Best Practices for Using Machine Learning in Businesses in 2018 

While some companies have been using machine learning for decades, there is a growing number of industries truly transformed by machine learning quite more recently. In the last 2-3 years numerous companies have been growing aggressively their data science teams and capabilities, while many other companies are just getting started with machine learning projects with the hope to extract significant business value from them. In this talk I will leverage my 10+ years of experience doing machine learning in California and the knowledge I acquired from countless discussions with seasoned machine learning professionals from the meetup communities I have been leading in Santa Monica. I will present some best practices in the form of 10 tips (a non-exhaustive list) of what companies should do if they want to get out the most from their machine learning projects. Some of these tips refer to machine learning software tools, some refer to data science processes and some to business/organizational structure.
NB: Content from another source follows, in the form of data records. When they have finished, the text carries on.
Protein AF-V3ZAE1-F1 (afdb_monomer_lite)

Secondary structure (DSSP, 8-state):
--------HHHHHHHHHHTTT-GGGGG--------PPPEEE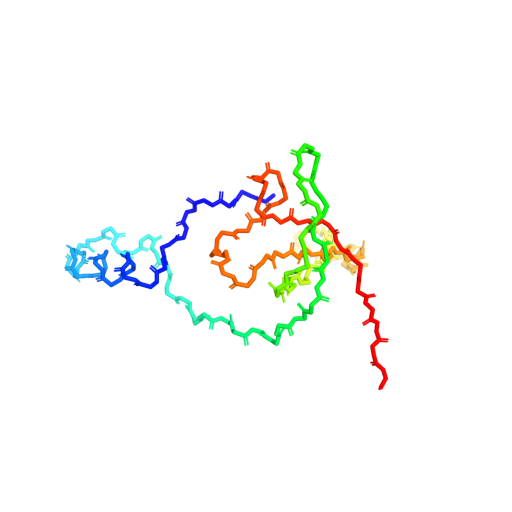E---TTS---EEEEEEEEEEEEEEEE-SS-EEEEEEEEEEEEEEETT-----TTTTS-EEE------

Sequence (108 aa):
MVSGHNMYDDELVEFLKQHENSAERAGYILMEKIRPQTQTNYLIKAGTPLVKSKCISELGIYGCYIGNEKEELYNTVCGHLLRTKTADTNEGGVCAGFSGIDSPFIIQ

InterPro domains:
  IPR005615 Glutathione synthase [PF03917] (4-105)
  IPR005615 Glutathione synthase [PTHR11130] (4-107)

pLDDT: mean 91.13, std 9.35, range [42.31, 98.06]

Radius of gyration: 18.5 Å; chains: 1; bounding box: 49×32×53 Å

Structure (mmCIF, N/CA/C/O backbone):
data_AF-V3ZAE1-F1
#
_entry.id   AF-V3ZAE1-F1
#
loop_
_atom_site.group_PDB
_atom_site.id
_atom_site.type_symbol
_atom_site.label_atom_id
_atom_site.label_alt_id
_atom_site.label_comp_id
_atom_site.label_asym_id
_atom_site.label_entity_id
_atom_site.label_seq_id
_atom_site.pdbx_PDB_ins_code
_atom_site.Cartn_x
_atom_site.Cartn_y
_atom_site.Cartn_z
_atom_site.occupancy
_atom_site.B_iso_or_equiv
_atom_site.auth_seq_id
_atom_site.auth_comp_id
_atom_site.auth_asym_id
_atom_site.auth_atom_id
_atom_site.pdbx_PDB_model_num
ATOM 1 N N . MET A 1 1 ? 4.319 -8.820 -0.893 1.00 42.31 1 MET A N 1
ATOM 2 C CA . MET A 1 1 ? 4.891 -7.461 -0.966 1.00 42.31 1 MET A CA 1
ATOM 3 C C . MET A 1 1 ? 5.583 -7.215 0.365 1.00 42.31 1 MET A C 1
ATOM 5 O O . MET A 1 1 ? 4.928 -7.371 1.391 1.00 42.31 1 MET A O 1
ATOM 9 N N . VAL A 1 2 ? 6.902 -7.023 0.350 1.00 45.78 2 VAL A N 1
ATOM 10 C CA . VAL A 1 2 ? 7.731 -6.879 1.559 1.00 45.78 2 VAL A CA 1
ATOM 11 C C . VAL A 1 2 ? 7.532 -5.456 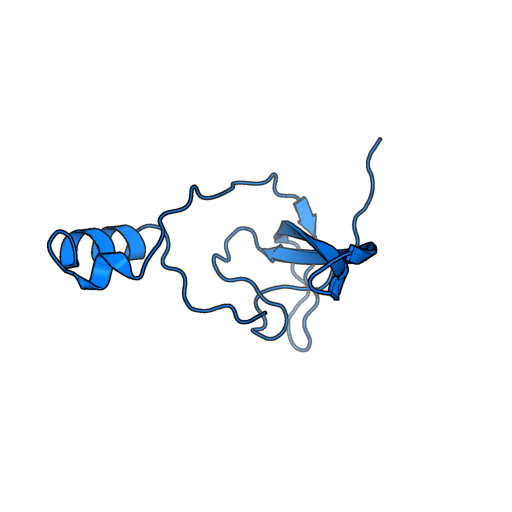2.092 1.00 45.78 2 VAL A C 1
ATOM 13 O O . VAL A 1 2 ? 7.738 -4.503 1.350 1.00 45.78 2 VAL A O 1
ATOM 16 N N . SER A 1 3 ? 7.040 -5.332 3.325 1.00 62.34 3 SER A N 1
ATOM 17 C CA . SER A 1 3 ? 6.980 -4.085 4.111 1.00 62.34 3 SER A CA 1
ATOM 18 C C . SER A 1 3 ? 8.128 -4.114 5.126 1.00 62.34 3 SER A C 1
ATOM 20 O O . SER A 1 3 ? 8.586 -5.215 5.443 1.00 62.34 3 SER A O 1
ATOM 22 N N . GLY A 1 4 ? 8.605 -2.959 5.603 1.00 72.44 4 GLY A N 1
ATOM 23 C CA . GLY A 1 4 ? 9.661 -2.913 6.630 1.00 72.44 4 GLY A CA 1
ATOM 24 C C . GLY A 1 4 ? 10.758 -1.862 6.446 1.00 72.44 4 GLY A C 1
ATOM 25 O O . GLY A 1 4 ? 11.707 -1.861 7.223 1.00 72.44 4 GLY A O 1
ATOM 26 N N . HIS A 1 5 ? 10.713 -1.042 5.392 1.00 85.00 5 HIS A N 1
ATOM 27 C CA . HIS A 1 5 ? 11.868 -0.228 4.965 1.00 85.00 5 HIS A CA 1
ATOM 28 C C . HIS A 1 5 ? 11.599 1.279 4.895 1.00 85.00 5 HIS A C 1
ATOM 30 O O . HIS A 1 5 ? 12.470 2.039 4.476 1.00 85.00 5 HIS A O 1
ATOM 36 N N . ASN A 1 6 ? 10.397 1.718 5.267 1.00 90.88 6 ASN A N 1
ATOM 37 C CA . ASN A 1 6 ? 10.018 3.124 5.200 1.00 90.88 6 ASN A CA 1
ATOM 38 C C . ASN A 1 6 ? 10.225 3.792 6.560 1.00 90.88 6 ASN A C 1
ATOM 40 O O . ASN A 1 6 ? 9.838 3.233 7.580 1.00 90.88 6 ASN A O 1
ATOM 44 N N . MET A 1 7 ? 10.744 5.017 6.545 1.00 93.25 7 MET A N 1
ATOM 45 C CA . MET A 1 7 ? 10.851 5.875 7.726 1.00 93.25 7 MET A CA 1
ATOM 46 C C . MET A 1 7 ? 9.699 6.877 7.735 1.00 93.25 7 MET A C 1
ATOM 48 O O . MET A 1 7 ? 9.322 7.417 6.688 1.00 93.25 7 MET A O 1
ATOM 52 N N . TYR A 1 8 ? 9.148 7.146 8.914 1.00 92.44 8 TYR A N 1
ATOM 53 C CA . TYR A 1 8 ? 7.991 8.025 9.074 1.00 92.44 8 TYR A CA 1
ATOM 54 C C . TYR A 1 8 ? 8.226 9.059 10.169 1.00 92.44 8 TYR A C 1
ATOM 56 O O . TYR A 1 8 ? 8.977 8.824 11.109 1.00 92.44 8 TYR A O 1
ATOM 64 N N . ASP A 1 9 ? 7.516 10.181 10.062 1.00 92.25 9 ASP A N 1
ATOM 65 C CA . ASP A 1 9 ? 7.364 11.161 11.138 1.00 92.25 9 ASP A CA 1
ATOM 66 C C . ASP A 1 9 ? 8.736 11.577 11.735 1.00 92.25 9 ASP A C 1
ATOM 68 O O . ASP A 1 9 ? 9.590 12.056 10.983 1.00 92.25 9 ASP A O 1
ATOM 72 N N . ASP A 1 10 ? 8.977 11.402 13.037 1.00 94.81 10 ASP A N 1
ATOM 73 C CA . ASP A 1 10 ? 10.224 11.842 13.690 1.00 94.81 10 ASP A CA 1
ATOM 74 C C . ASP A 1 10 ? 11.479 11.109 13.182 1.00 94.81 10 ASP A C 1
ATOM 76 O O . ASP A 1 10 ? 12.526 11.735 13.004 1.00 94.81 10 ASP A O 1
ATOM 80 N N . GLU A 1 11 ? 11.366 9.813 12.877 1.00 94.19 11 GLU A N 1
ATO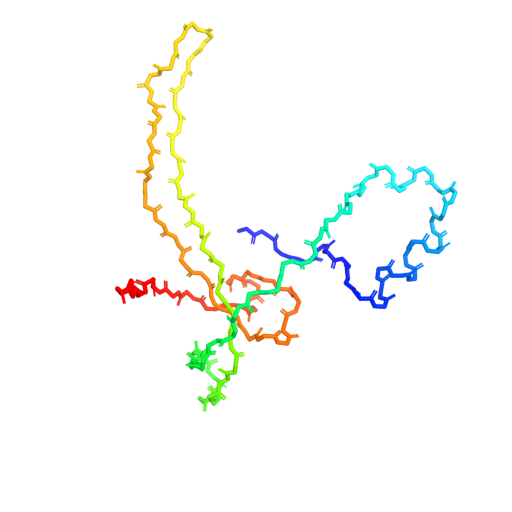M 81 C CA . GLU A 1 11 ? 12.468 8.996 12.346 1.00 94.19 11 GLU A CA 1
ATOM 82 C C . GLU A 1 11 ? 12.948 9.537 10.993 1.00 94.19 11 GLU A C 1
ATOM 84 O O . GLU A 1 11 ? 14.146 9.670 10.748 1.00 94.19 11 GLU A O 1
ATOM 89 N N . LEU A 1 12 ? 12.007 9.933 10.129 1.00 94.62 12 LEU A N 1
ATOM 90 C CA . LEU A 1 12 ? 12.326 10.549 8.843 1.00 94.62 12 LEU A CA 1
ATOM 91 C C . LEU A 1 12 ? 13.049 11.890 9.031 1.00 94.62 12 LEU A C 1
ATOM 93 O O . LEU A 1 12 ? 14.000 12.188 8.308 1.00 94.62 12 LEU A O 1
ATOM 97 N N . VAL A 1 13 ? 12.606 12.710 9.987 1.00 94.88 13 VAL A N 1
ATOM 98 C CA . VAL A 1 13 ? 13.240 14.006 10.273 1.00 94.88 13 VAL A CA 1
ATOM 99 C C . VAL A 1 13 ? 14.673 13.811 10.762 1.00 94.88 13 VAL A C 1
ATOM 101 O O . VAL A 1 13 ? 15.571 14.534 10.325 1.00 94.88 13 VAL A O 1
ATOM 104 N N . GLU A 1 14 ? 14.898 12.850 11.654 1.00 95.88 14 GLU A N 1
ATOM 105 C CA . GLU A 1 14 ? 16.229 12.524 12.156 1.00 95.88 14 GLU A CA 1
ATOM 106 C C . GLU A 1 14 ? 17.139 12.002 11.039 1.00 95.88 14 GLU A C 1
ATOM 108 O O . GLU A 1 14 ? 18.239 12.530 10.853 1.00 95.88 14 GLU A O 1
ATOM 113 N N . PHE A 1 15 ? 16.648 11.062 10.228 1.00 94.62 15 PHE A N 1
ATOM 114 C CA . PHE A 1 15 ? 17.379 10.531 9.081 1.00 94.62 15 PHE A CA 1
ATOM 115 C C . PHE A 1 15 ? 17.807 11.641 8.112 1.00 94.62 15 PHE A C 1
ATOM 117 O O . PHE A 1 15 ? 18.978 11.721 7.732 1.00 94.62 15 PHE A O 1
ATOM 124 N N . LEU A 1 16 ? 16.889 12.545 7.750 1.00 94.19 16 LEU A N 1
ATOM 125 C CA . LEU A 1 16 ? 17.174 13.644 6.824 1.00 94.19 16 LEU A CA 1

This talk is aimed to bring something useful and actionable to a wide range of audience, from companies embarking on their first machine learning projects to the seasoned professionals working in mature machine learning environments.

Pafka Szilárd
Chief Scientist, Epoch USA

Szilard studied Physics in the 90s and obtained a PhD by using statistical methods to analyze the risk of financial portfolios. He worked in finance, then more than a decade ago moved to become the Chief Scientist of a tech company in Santa Monica, California doing everything data (analysis, modeling, data visualization, machine learning, data infrastructure etc). He is the founder/organizer of several meetups in the Los Angeles area (R, data science etc) and the data science community website datascience.la. He is the author of a well-known machine learning benchmark on github (1000+ stars), a frequent speaker at conferences (keynote/invited at KDD, R-finance, Crunch, eRum and contributed at useR!, PAW, EARL etc.), and he has developed and taught graduate data science and machine learning courses as a visiting professor at two universities (UCLA in California and CEU in Europe).